#### EXERCISE REQUIREMENTS
Restrict the output to the lines below starting at the one that contains "ATOM 56 N N" and ending at the one that contains "ATOM 64 C CA", and restate them word for word, both ends included.

(Beginning of DATA LISTING)

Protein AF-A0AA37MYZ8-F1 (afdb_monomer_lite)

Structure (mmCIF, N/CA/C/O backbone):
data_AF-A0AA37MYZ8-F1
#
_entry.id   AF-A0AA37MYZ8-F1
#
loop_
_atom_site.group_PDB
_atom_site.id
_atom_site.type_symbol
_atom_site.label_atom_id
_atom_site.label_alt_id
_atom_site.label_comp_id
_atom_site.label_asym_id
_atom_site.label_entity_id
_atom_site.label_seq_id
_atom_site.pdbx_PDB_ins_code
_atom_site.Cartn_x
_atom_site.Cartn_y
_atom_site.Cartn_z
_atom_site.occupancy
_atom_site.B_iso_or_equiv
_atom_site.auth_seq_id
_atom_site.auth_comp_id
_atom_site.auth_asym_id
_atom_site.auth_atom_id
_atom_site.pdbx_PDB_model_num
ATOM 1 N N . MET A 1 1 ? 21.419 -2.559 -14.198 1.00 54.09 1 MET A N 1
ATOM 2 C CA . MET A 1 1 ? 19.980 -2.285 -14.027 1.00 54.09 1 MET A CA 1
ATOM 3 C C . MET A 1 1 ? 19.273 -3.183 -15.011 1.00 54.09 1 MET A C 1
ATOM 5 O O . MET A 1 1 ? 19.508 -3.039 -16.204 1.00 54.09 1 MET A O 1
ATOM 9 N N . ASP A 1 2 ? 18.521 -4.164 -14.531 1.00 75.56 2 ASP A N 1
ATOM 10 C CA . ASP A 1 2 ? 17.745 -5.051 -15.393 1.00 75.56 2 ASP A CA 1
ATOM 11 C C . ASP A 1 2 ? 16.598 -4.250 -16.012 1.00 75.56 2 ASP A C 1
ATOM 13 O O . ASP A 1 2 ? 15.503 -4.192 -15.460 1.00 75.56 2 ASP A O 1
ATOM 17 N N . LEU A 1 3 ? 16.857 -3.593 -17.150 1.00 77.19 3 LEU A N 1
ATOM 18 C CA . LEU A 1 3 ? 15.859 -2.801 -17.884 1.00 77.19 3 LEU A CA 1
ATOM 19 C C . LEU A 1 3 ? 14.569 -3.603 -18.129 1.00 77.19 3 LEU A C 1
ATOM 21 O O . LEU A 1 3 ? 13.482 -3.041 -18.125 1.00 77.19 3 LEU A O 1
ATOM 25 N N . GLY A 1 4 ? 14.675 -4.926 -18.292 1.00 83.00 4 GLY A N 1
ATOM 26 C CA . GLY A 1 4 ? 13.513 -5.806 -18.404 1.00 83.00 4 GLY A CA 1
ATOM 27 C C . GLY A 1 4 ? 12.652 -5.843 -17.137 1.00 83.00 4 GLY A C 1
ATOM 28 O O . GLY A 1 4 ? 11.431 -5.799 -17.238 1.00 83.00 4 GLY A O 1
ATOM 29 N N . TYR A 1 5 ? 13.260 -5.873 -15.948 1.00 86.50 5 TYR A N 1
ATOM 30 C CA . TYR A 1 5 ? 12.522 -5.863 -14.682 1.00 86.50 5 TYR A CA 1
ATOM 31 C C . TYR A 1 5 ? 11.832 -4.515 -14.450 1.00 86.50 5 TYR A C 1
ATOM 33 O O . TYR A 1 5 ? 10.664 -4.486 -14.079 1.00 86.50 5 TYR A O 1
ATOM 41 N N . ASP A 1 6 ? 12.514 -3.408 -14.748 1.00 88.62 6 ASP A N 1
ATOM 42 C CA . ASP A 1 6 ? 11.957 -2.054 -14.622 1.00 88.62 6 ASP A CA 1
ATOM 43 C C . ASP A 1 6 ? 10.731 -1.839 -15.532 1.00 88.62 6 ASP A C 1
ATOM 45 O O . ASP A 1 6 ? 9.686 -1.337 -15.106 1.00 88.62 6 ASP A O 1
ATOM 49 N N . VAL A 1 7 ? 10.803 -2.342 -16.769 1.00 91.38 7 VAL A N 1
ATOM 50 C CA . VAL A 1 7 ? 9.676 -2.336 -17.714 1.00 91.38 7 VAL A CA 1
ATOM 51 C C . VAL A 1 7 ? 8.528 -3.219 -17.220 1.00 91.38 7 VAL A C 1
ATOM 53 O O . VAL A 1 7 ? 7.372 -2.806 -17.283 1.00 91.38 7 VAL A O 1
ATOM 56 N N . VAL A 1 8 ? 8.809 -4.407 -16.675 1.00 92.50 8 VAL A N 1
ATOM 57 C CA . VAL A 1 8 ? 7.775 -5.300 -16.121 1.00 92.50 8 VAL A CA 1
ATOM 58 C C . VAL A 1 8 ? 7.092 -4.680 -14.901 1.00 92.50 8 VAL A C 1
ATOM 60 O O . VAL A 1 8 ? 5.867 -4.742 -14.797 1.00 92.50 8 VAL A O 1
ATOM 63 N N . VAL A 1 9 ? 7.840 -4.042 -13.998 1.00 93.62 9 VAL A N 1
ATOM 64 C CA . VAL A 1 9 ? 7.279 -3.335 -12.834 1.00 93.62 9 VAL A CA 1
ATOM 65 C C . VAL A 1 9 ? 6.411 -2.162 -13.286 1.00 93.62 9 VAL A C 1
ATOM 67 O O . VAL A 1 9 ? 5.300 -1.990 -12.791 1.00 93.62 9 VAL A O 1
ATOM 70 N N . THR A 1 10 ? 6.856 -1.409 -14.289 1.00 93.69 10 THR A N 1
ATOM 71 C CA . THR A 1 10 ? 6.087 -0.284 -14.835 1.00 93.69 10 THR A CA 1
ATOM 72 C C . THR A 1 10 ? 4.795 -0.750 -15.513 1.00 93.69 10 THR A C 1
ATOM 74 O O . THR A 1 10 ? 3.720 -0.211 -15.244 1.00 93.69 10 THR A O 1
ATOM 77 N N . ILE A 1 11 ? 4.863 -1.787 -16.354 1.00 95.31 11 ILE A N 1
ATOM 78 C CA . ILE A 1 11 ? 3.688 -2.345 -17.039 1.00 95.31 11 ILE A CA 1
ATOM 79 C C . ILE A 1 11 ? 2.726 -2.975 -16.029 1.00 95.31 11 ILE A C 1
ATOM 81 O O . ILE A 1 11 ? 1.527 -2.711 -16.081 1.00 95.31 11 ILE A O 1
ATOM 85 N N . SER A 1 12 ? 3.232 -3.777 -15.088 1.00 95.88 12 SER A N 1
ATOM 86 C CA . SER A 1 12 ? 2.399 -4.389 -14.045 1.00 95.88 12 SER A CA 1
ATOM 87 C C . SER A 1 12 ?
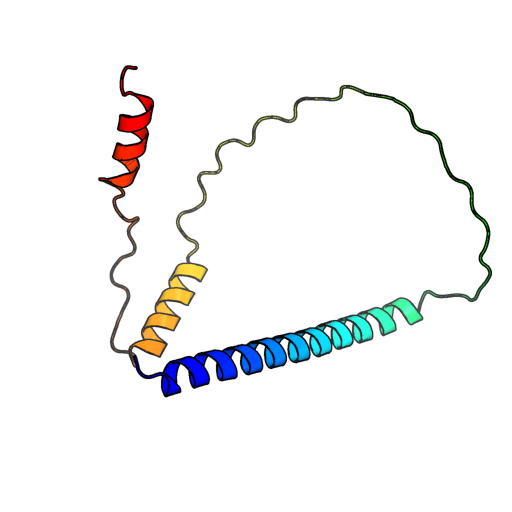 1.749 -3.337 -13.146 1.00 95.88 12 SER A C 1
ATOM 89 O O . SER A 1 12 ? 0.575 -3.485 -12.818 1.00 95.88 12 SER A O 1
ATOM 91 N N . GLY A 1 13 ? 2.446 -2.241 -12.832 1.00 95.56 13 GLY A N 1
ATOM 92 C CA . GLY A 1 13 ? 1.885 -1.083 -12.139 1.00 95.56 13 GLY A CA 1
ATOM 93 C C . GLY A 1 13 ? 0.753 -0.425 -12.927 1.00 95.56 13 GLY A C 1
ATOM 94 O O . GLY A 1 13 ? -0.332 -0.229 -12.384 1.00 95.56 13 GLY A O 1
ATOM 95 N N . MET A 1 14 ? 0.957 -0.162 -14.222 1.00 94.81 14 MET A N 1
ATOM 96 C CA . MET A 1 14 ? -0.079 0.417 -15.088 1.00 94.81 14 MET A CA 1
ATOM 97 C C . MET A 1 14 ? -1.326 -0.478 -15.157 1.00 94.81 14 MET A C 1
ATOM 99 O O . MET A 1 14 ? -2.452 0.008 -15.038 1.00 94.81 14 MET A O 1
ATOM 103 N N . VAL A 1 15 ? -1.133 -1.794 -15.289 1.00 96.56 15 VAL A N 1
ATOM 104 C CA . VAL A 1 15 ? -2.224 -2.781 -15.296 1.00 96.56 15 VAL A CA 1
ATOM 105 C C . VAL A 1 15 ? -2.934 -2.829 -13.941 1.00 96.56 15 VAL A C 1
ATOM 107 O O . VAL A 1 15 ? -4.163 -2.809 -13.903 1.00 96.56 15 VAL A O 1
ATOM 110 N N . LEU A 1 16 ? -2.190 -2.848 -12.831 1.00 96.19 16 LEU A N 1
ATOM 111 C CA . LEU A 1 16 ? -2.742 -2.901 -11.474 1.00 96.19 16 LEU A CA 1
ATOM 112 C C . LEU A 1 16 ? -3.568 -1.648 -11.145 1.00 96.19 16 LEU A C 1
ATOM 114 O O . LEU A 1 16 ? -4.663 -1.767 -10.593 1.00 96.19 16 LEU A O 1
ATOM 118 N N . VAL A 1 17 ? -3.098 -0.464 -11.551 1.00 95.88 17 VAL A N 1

(End of DATA LISTING)

#### FINISHED EXERCISE
ATOM 56 N N . VAL A 1 8 ? 8.809 -4.407 -16.675 1.00 92.50 8 VAL A N 1
ATOM 57 C CA . VAL A 1 8 ? 7.775 -5.300 -16.121 1.00 92.50 8 VAL A CA 1
ATOM 58 C C . VAL A 1 8 ? 7.092 -4.680 -14.901 1.00 92.50 8 VAL A C 1
ATOM 60 O O . VAL A 1 8 ? 5.867 -4.742 -14.797 1.00 92.50 8 VAL A O 1
ATOM 63 N N . VAL A 1 9 ? 7.840 -4.042 -13.998 1.00 93.62 9 VAL A N 1
ATOM 64 C CA . VAL A 1 9 ? 7.279 -3.335 -12.834 1.00 93.62 9 VAL A CA 1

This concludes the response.